That's a known goof that got errata'd. You can find the correct text under entries like Dwarf or the beginning of the Monstrous Manual.

Huh, strange thing for the SRD to miss. Both the PHB and the Basic Rules have had it complete from the start:

"Many creatures in fantasy gaming worlds, especially those that dwell underground, have darkvision. Within a specified range, a creature with darkvision can see in dim light as if it were bright light and in darkness as if it were dim light, so areas of darkness are only lightly obscured as far as that creature is concerned. However, the creature can't discern color in that darkness, only shades of gray."
 

Reynard

Legend
Huh, strange thing for the SRD to miss. Both the PHB and the Basic Rules have had it complete from the start:

"Many creatures in fantasy gaming worlds, especially those that dwell underground, have darkvision. Within a specified range, a creature with darkvision can see in dim light as if it were bright light and in darkness as if it were dim light, so areas of darkness are only lightly obscured as far as that creature is concerned. However, the creature can't discern color in that darkness, only shades of gray."
My guess is WotC never updated the SRD. Sometimes I really, really HATE that they don't treat it like Paizo does.
 

Darkvision does not say, according to the SRD, anything about seeing better in dim light.

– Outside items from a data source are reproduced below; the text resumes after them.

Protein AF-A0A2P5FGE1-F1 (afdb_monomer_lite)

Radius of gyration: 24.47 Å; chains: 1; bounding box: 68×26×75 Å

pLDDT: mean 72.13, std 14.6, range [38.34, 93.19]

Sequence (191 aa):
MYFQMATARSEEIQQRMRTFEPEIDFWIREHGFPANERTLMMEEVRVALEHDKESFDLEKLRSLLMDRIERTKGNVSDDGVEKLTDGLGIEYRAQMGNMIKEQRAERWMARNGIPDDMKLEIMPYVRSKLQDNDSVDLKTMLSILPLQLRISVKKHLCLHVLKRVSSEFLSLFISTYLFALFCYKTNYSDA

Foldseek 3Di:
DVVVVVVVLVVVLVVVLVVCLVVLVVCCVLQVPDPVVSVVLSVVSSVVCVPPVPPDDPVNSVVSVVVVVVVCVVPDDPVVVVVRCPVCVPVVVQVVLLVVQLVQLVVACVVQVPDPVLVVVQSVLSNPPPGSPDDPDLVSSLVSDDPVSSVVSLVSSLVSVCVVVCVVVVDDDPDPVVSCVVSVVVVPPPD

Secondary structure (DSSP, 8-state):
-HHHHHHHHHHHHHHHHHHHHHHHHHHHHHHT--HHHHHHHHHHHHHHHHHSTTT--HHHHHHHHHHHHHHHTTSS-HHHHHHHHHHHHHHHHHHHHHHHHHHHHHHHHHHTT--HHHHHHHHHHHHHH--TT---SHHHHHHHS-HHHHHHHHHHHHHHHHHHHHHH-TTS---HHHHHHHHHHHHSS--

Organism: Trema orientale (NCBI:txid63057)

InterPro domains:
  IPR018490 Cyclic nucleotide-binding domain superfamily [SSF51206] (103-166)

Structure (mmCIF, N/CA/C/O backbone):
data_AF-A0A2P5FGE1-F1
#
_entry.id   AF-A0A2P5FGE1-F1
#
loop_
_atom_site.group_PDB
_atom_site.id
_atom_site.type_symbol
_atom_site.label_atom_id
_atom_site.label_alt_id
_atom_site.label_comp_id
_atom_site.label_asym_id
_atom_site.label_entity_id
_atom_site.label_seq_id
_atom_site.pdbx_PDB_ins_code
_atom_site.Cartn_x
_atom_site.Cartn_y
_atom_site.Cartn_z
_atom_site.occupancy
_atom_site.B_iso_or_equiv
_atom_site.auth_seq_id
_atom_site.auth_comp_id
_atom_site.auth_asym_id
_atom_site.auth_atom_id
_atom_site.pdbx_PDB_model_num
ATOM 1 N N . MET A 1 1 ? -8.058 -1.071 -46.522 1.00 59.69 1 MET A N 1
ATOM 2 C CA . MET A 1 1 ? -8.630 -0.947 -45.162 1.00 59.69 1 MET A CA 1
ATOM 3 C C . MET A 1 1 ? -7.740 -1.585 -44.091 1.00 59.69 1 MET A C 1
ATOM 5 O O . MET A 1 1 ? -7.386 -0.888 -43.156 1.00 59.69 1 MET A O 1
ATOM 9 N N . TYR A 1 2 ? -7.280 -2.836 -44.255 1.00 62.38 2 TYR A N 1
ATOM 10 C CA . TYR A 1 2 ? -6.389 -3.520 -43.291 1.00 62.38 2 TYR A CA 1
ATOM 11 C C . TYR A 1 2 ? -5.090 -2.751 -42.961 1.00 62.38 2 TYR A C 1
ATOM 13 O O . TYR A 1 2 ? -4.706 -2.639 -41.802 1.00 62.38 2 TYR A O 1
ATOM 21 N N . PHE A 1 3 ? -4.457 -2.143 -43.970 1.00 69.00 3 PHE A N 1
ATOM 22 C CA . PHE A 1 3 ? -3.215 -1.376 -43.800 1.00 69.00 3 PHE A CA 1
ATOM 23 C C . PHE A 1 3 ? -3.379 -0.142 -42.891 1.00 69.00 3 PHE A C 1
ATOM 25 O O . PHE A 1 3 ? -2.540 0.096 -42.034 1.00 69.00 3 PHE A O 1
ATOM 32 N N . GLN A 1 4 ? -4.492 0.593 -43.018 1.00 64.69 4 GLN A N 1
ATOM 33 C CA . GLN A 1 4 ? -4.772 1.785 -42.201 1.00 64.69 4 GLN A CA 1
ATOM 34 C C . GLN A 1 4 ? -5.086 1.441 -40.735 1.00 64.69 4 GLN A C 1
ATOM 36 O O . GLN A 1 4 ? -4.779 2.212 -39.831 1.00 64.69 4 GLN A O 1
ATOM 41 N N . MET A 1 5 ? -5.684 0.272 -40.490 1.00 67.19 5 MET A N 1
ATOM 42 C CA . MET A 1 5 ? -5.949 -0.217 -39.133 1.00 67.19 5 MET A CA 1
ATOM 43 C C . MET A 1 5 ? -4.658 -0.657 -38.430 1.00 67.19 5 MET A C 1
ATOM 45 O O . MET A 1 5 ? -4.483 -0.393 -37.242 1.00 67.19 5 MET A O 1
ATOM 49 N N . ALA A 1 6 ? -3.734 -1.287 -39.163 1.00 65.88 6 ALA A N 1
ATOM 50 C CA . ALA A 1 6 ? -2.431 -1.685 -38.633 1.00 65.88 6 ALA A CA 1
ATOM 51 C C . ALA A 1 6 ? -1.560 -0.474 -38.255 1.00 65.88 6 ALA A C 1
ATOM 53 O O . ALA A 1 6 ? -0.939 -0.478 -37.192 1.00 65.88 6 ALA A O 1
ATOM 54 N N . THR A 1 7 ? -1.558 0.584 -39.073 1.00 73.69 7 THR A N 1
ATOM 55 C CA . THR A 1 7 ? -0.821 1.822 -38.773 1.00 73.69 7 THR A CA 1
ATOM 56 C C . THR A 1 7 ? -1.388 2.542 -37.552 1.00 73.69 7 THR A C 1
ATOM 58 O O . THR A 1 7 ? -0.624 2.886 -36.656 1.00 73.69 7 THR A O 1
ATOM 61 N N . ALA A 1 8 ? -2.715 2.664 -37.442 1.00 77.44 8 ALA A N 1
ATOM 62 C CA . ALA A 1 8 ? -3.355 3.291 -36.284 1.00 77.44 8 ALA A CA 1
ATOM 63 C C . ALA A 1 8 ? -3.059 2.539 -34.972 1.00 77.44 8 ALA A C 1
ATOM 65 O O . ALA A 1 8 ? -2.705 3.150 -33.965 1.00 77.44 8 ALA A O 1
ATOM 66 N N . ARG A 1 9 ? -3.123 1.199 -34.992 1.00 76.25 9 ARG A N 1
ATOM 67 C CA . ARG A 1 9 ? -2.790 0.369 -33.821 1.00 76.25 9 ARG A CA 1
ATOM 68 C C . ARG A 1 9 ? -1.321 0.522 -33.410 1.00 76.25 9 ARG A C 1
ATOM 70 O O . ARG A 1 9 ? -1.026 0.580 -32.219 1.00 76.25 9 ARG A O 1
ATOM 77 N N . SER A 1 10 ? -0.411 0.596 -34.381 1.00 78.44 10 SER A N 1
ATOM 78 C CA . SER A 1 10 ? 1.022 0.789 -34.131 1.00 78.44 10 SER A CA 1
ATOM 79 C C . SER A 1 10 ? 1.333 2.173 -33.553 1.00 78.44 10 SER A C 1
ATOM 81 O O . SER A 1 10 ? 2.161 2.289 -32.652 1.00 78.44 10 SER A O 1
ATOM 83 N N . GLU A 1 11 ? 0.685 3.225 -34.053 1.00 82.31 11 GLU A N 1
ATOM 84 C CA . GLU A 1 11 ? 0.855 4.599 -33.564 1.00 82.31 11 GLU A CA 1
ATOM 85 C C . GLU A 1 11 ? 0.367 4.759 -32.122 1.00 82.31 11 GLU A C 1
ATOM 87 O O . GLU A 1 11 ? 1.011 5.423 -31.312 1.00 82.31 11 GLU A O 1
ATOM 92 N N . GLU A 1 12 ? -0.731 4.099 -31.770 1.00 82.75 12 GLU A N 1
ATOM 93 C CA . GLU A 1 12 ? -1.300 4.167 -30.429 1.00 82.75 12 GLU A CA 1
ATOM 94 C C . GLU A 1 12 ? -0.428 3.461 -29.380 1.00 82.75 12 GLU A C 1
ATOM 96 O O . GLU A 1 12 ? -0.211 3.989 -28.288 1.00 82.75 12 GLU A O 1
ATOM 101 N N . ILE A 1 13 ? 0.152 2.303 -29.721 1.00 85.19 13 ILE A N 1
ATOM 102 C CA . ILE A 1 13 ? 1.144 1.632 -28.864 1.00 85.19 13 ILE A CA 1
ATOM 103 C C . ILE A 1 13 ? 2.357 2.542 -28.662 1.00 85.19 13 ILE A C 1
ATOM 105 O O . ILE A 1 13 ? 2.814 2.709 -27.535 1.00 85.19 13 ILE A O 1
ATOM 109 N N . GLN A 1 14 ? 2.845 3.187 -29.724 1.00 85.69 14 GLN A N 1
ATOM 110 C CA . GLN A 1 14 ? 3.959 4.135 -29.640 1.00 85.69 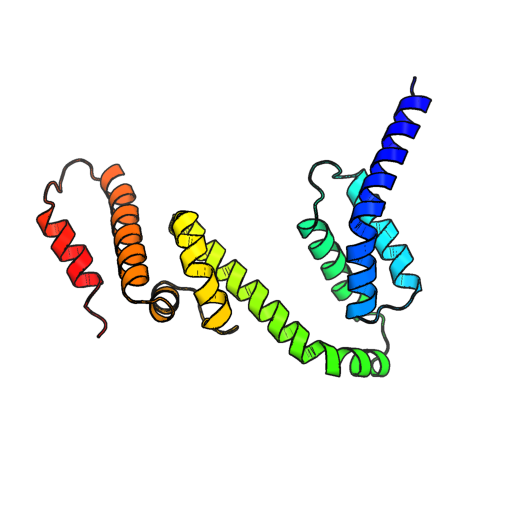14 GLN A CA 1
ATOM 111 C C . GLN A 1 14 ? 3.638 5.343 -28.748 1.00 85.69 14 GLN A C 1
ATOM 113 O O . GLN A 1 14 ? 4.512 5.819 -28.028 1.00 85.69 14 GLN A O 1
ATOM 118 N N . GLN A 1 15 ? 2.398 5.837 -28.752 1.00 85.75 15 GLN A N 1
ATOM 119 C CA . GLN A 1 15 ? 1.972 6.892 -27.829 1.00 85.75 15 GLN A CA 1
ATOM 120 C C . GLN A 1 15 ? 1.981 6.411 -26.377 1.00 85.75 15 GLN A C 1
ATOM 122 O O . GLN A 1 15 ? 2.533 7.104 -25.524 1.00 85.75 15 GLN A O 1
ATOM 127 N N . ARG A 1 16 ? 1.442 5.217 -26.087 1.00 85.56 16 ARG A N 1
ATOM 128 C CA . ARG A 1 16 ? 1.483 4.661 -24.722 1.00 85.56 16 ARG A CA 1
ATOM 129 C C . ARG A 1 16 ? 2.916 4.381 -24.263 1.00 85.56 16 ARG A C 1
ATOM 131 O O . ARG A 1 16 ? 3.266 4.725 -23.141 1.00 85.56 16 ARG A O 1
ATOM 138 N N . MET A 1 17 ? 3.777 3.871 -25.140 1.00 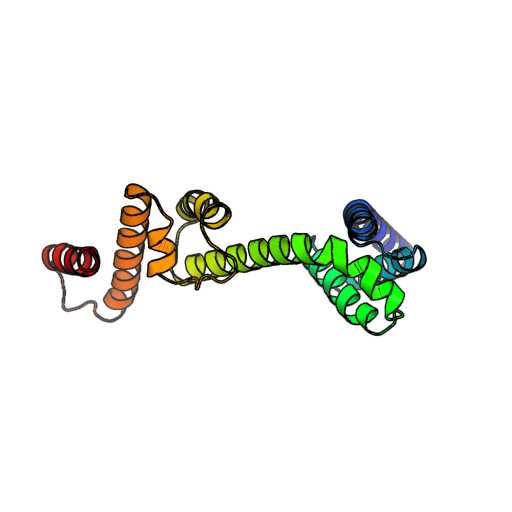85.31 17 MET A N 1
ATOM 139 C CA . MET A 1 17 ? 5.203 3.682 -24.848 1.00 85.31 17 MET A CA 1
ATOM 140 C C . MET A 1 17 ? 5.879 4.983 -24.398 1.00 85.31 17 MET A C 1
ATOM 142 O O . MET A 1 17 ? 6.530 4.996 -23.357 1.00 85.31 17 MET A O 1
ATOM 146 N N . ARG A 1 18 ? 5.645 6.102 -25.098 1.00 84.50 18 ARG A N 1
ATOM 147 C CA . ARG A 1 18 ? 6.178 7.421 -24.699 1.00 84.50 18 ARG A CA 1
ATOM 148 C C . ARG A 1 18 ? 5.691 7.882 -23.324 1.00 84.50 18 ARG A C 1
ATOM 150 O O . ARG A 1 18 ? 6.399 8.623 -22.653 1.00 84.50 18 ARG A O 1
ATOM 157 N N . THR A 1 19 ? 4.495 7.467 -22.895 1.00 82.31 19 THR A N 1
ATOM 158 C CA . THR A 1 19 ? 3.994 7.802 -21.548 1.00 82.31 19 THR A CA 1
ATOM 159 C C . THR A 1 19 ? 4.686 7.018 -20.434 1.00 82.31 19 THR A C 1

"Within a specified range, a creature with darkvision can see in darkness as if the darkness were dim light, so areas of darkness are only lightly obscured as far as that creature is concerned. However, the creature can’t discern color in darkness, only shades of gray"

Sadly you looked into the wrong srd:

This is straight from the elven entry:

"Darkvision. Accustomed to twilit forests and the night sky, you have superior vision in dark and dim conditions. You can see in dim light within 60 feet of you as if it were bright light, and in darkness as if it were dim light. You can't discern color in darkness, only shades of gray."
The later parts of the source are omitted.